In machine learning, Classification is a supervised learning approach in which the computer program learns from the data input given to it and then uses this learning to classify new observation. This data set may simply be bi-class like identifying whether the person is male or female or that the mail is spam or non-spam or it may be multi-class too.

Some examples of classification problems are:- Speech recognition, Handwriting recognition, Bio metric identification, Document classification etc.

Here we have the types of classification algorithms in Machine Learning

• Linear Classifiers: Logistic Regression, Naive Bayes Classifier
• Support Vector Machines
• Decision Trees
• Boosted Trees
• Random Forest
• Neural Networks
• Nearest Neighbor

Now, Lets get deeper into these algorithms to know them a bit better that how it really serves as an in different algorithms in classification approach towards supervised machine learning.

#### Naive Bayes Classifier (Generative Learning Model)

It is a classification technique based on Bayes’ Theorem with an assumption of independence among predictors.
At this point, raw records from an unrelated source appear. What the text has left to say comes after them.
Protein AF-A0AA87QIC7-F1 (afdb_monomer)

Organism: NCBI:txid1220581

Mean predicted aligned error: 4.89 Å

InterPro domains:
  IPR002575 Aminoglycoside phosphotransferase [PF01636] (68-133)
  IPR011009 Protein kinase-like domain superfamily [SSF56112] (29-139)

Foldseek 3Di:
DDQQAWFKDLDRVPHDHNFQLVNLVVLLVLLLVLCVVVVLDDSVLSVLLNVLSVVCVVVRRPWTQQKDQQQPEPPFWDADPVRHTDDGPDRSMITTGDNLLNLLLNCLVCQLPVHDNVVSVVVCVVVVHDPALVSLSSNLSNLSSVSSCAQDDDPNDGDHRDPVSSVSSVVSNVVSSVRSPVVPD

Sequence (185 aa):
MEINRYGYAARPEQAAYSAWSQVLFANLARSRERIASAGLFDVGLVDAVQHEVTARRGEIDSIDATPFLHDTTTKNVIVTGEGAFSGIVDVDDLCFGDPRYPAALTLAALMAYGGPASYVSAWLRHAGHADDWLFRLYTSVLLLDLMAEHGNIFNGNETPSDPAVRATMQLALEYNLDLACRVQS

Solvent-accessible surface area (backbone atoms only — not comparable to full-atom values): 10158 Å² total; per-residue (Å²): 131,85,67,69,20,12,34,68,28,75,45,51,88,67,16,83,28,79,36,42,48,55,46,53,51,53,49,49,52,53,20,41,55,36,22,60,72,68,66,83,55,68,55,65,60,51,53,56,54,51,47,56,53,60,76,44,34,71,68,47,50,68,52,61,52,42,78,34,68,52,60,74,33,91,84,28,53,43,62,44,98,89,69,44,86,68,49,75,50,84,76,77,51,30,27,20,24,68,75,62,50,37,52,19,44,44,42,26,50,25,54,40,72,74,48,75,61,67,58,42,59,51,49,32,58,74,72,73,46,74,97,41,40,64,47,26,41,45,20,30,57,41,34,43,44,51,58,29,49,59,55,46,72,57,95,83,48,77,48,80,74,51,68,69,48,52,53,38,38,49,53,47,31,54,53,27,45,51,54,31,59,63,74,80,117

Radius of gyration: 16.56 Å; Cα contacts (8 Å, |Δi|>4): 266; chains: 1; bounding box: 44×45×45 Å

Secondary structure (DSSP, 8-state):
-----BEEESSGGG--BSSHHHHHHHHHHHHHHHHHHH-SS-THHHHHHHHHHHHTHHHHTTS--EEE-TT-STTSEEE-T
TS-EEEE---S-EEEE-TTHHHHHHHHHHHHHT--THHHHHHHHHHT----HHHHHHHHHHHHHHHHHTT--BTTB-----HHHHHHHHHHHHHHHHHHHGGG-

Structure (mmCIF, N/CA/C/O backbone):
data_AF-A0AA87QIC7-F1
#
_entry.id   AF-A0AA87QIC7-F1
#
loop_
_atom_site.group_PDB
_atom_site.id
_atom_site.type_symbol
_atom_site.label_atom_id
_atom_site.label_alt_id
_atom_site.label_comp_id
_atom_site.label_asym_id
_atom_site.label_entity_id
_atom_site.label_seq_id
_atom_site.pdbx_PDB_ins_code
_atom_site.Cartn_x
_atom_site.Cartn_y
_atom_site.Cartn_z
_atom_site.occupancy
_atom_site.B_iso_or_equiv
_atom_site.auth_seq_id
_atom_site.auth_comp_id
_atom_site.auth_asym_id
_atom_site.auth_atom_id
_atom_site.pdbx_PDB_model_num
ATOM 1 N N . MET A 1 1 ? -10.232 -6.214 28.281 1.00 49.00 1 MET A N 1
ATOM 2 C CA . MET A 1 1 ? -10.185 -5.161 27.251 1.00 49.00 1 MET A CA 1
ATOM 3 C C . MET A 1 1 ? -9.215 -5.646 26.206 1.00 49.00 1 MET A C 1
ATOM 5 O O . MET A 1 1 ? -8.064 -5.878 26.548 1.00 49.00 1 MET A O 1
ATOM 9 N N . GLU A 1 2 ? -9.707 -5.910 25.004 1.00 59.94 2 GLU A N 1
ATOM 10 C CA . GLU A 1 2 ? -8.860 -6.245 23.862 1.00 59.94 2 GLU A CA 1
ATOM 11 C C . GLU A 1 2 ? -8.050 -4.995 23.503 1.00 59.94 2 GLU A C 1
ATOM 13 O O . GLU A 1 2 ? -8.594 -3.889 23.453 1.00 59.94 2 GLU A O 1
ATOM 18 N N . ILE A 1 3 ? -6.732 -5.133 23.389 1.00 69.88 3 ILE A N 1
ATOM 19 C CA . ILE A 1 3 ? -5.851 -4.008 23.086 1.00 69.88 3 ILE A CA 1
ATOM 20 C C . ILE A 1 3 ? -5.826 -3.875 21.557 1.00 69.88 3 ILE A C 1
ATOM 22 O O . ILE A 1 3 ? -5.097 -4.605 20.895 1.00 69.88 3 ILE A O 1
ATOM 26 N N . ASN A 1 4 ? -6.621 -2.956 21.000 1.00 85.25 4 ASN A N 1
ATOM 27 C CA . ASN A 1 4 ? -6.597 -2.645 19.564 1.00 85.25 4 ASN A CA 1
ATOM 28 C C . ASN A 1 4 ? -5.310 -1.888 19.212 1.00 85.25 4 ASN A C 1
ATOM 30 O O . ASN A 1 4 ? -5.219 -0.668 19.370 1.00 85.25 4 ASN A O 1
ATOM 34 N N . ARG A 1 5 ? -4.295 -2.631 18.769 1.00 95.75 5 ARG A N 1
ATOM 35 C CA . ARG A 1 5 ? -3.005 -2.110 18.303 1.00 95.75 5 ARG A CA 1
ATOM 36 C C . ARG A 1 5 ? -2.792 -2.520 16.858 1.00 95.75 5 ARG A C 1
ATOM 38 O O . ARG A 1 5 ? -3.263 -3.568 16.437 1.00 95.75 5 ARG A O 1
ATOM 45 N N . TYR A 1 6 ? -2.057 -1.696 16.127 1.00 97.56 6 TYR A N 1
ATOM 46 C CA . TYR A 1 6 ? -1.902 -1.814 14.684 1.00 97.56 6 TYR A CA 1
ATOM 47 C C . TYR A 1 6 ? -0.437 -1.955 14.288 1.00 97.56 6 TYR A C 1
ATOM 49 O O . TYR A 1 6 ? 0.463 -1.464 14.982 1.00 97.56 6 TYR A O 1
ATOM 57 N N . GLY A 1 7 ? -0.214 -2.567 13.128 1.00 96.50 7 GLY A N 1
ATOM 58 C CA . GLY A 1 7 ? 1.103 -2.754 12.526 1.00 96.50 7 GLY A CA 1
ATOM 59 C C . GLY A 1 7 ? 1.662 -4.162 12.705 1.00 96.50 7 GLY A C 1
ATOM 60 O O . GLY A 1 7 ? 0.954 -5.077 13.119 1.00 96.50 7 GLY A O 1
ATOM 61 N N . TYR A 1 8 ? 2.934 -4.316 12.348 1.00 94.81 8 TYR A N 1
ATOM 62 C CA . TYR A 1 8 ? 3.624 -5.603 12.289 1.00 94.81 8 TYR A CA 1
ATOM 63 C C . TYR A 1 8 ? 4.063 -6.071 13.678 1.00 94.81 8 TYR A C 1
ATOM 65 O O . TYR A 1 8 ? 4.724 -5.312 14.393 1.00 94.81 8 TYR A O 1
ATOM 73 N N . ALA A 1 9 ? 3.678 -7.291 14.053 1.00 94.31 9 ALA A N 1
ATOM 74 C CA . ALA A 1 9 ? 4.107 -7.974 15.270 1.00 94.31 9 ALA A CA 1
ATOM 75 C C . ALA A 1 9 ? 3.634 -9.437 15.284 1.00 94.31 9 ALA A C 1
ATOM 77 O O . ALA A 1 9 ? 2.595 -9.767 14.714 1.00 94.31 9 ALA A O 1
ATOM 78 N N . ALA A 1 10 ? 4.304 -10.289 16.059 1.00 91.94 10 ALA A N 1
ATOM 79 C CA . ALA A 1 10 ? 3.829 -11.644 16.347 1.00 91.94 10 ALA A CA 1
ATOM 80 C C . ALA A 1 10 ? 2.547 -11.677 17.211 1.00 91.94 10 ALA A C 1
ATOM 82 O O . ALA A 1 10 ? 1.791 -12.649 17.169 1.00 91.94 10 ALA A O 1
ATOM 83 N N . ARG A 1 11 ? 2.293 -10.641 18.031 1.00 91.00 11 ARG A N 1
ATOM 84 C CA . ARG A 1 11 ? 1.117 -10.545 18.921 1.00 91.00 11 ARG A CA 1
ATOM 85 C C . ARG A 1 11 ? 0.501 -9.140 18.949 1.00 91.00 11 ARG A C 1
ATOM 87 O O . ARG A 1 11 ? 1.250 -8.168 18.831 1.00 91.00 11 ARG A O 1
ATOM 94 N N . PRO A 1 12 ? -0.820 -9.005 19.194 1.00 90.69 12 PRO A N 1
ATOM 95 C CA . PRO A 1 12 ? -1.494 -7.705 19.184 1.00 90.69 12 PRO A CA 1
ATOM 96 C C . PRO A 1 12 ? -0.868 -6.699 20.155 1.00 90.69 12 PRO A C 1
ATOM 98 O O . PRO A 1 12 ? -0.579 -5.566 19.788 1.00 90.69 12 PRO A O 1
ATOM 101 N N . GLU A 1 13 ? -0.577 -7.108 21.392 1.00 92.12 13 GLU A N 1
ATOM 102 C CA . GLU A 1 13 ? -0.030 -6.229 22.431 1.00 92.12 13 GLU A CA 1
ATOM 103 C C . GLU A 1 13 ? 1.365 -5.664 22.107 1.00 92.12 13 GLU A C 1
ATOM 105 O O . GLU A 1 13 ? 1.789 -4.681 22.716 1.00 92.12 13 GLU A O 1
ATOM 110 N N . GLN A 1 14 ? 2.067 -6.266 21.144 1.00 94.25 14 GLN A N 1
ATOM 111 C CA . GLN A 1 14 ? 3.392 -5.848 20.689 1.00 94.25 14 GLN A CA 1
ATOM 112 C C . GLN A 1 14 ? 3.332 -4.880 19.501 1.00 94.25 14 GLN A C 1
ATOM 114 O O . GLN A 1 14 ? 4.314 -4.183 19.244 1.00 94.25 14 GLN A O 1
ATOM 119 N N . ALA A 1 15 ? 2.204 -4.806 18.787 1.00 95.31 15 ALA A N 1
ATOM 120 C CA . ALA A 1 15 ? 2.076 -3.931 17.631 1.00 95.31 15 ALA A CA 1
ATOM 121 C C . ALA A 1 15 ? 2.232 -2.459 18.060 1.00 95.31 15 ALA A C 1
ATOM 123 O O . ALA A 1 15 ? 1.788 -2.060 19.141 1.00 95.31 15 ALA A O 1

In simple terms, a Naive Bayes classifier assumes that the presence of a particular feature in a class is unrelated to the presence of any other feature. Even if these features depend on each other or upon the existence of the other features, all of these properties independently contribute to the probability. Naive Bayes model is easy to build and particularly useful for very large data sets. Along with simplicity, Naive Bayes is known to outperform even highly sophisticated classification methods. It works particularly well with NLP(Natural Language Processing) problems.

#### Logistic Regression (Predictive Learning Model)

It is a statistical method for analysing a data set in which there are one or more independent variables that determine an outcome. The outcome is measured with a dichotomous variable (in which there are only two possible outcomes). The goal of logistic regression is to find the best fitting model to describe the relationship between the dichotomous characteristic of interest (dependent variable = response or outcome variable) and a set of independent (predictor or explanatory) variables.

#### Decision Trees An image of Decision Tree

Decision tree builds classification or regression models in the form of a tree structure. It breaks down a data set into smaller and smaller subsets while at the same time an associated decision tree is incrementally developed. The final result is a tree with decision nodes and leaf nodes. A decision node has two or more branches and a leaf node represents a classification or decision. The topmost decision node in a tree which corresponds to the best predictor called root node. Decision trees can handle both categorical and numerical data.

#### Random Forest A sample of Random Forest

Random forests or random decision forests are an ensemble learning method for classification, regression and other tasks, that operate by constructing a multitude of decision trees at training time and outputting the class that is the mode of the classes (classification) or mean prediction (regression) of the individual trees. Random decision forests correct for decision trees’ habit of over fitting to their training set.

#### Neural Network View of Neural Network

A neural network consists of units (neurons), arranged in layers, which convert an input vector into some output. Each unit takes an input, applies a (often nonlinear) function to it and then passes the output on to the next layer. Generally the networks are defined to be feed-forward: a unit feeds its output to all the units on the next layer, but there is no feedback to the previous layer. Weightings are applied to the signals passing from one unit to another, and it is these weightings which are tuned in the training phase to adapt a neural network to the particular problem at hand.

#### Nearest Neighbor

The k-nearest-neighbors algorithm is a classification algorithm, and it is supervised: it takes a bunch of labelled points and uses them to learn how to label other points. To label a new point, it looks at the labelled points closest to that new point (those are its nearest neighbors), and has those neighbors vote, so whichever label the most of the neighbors have is the label for the new point (the “k” is the number of neighbors it checks).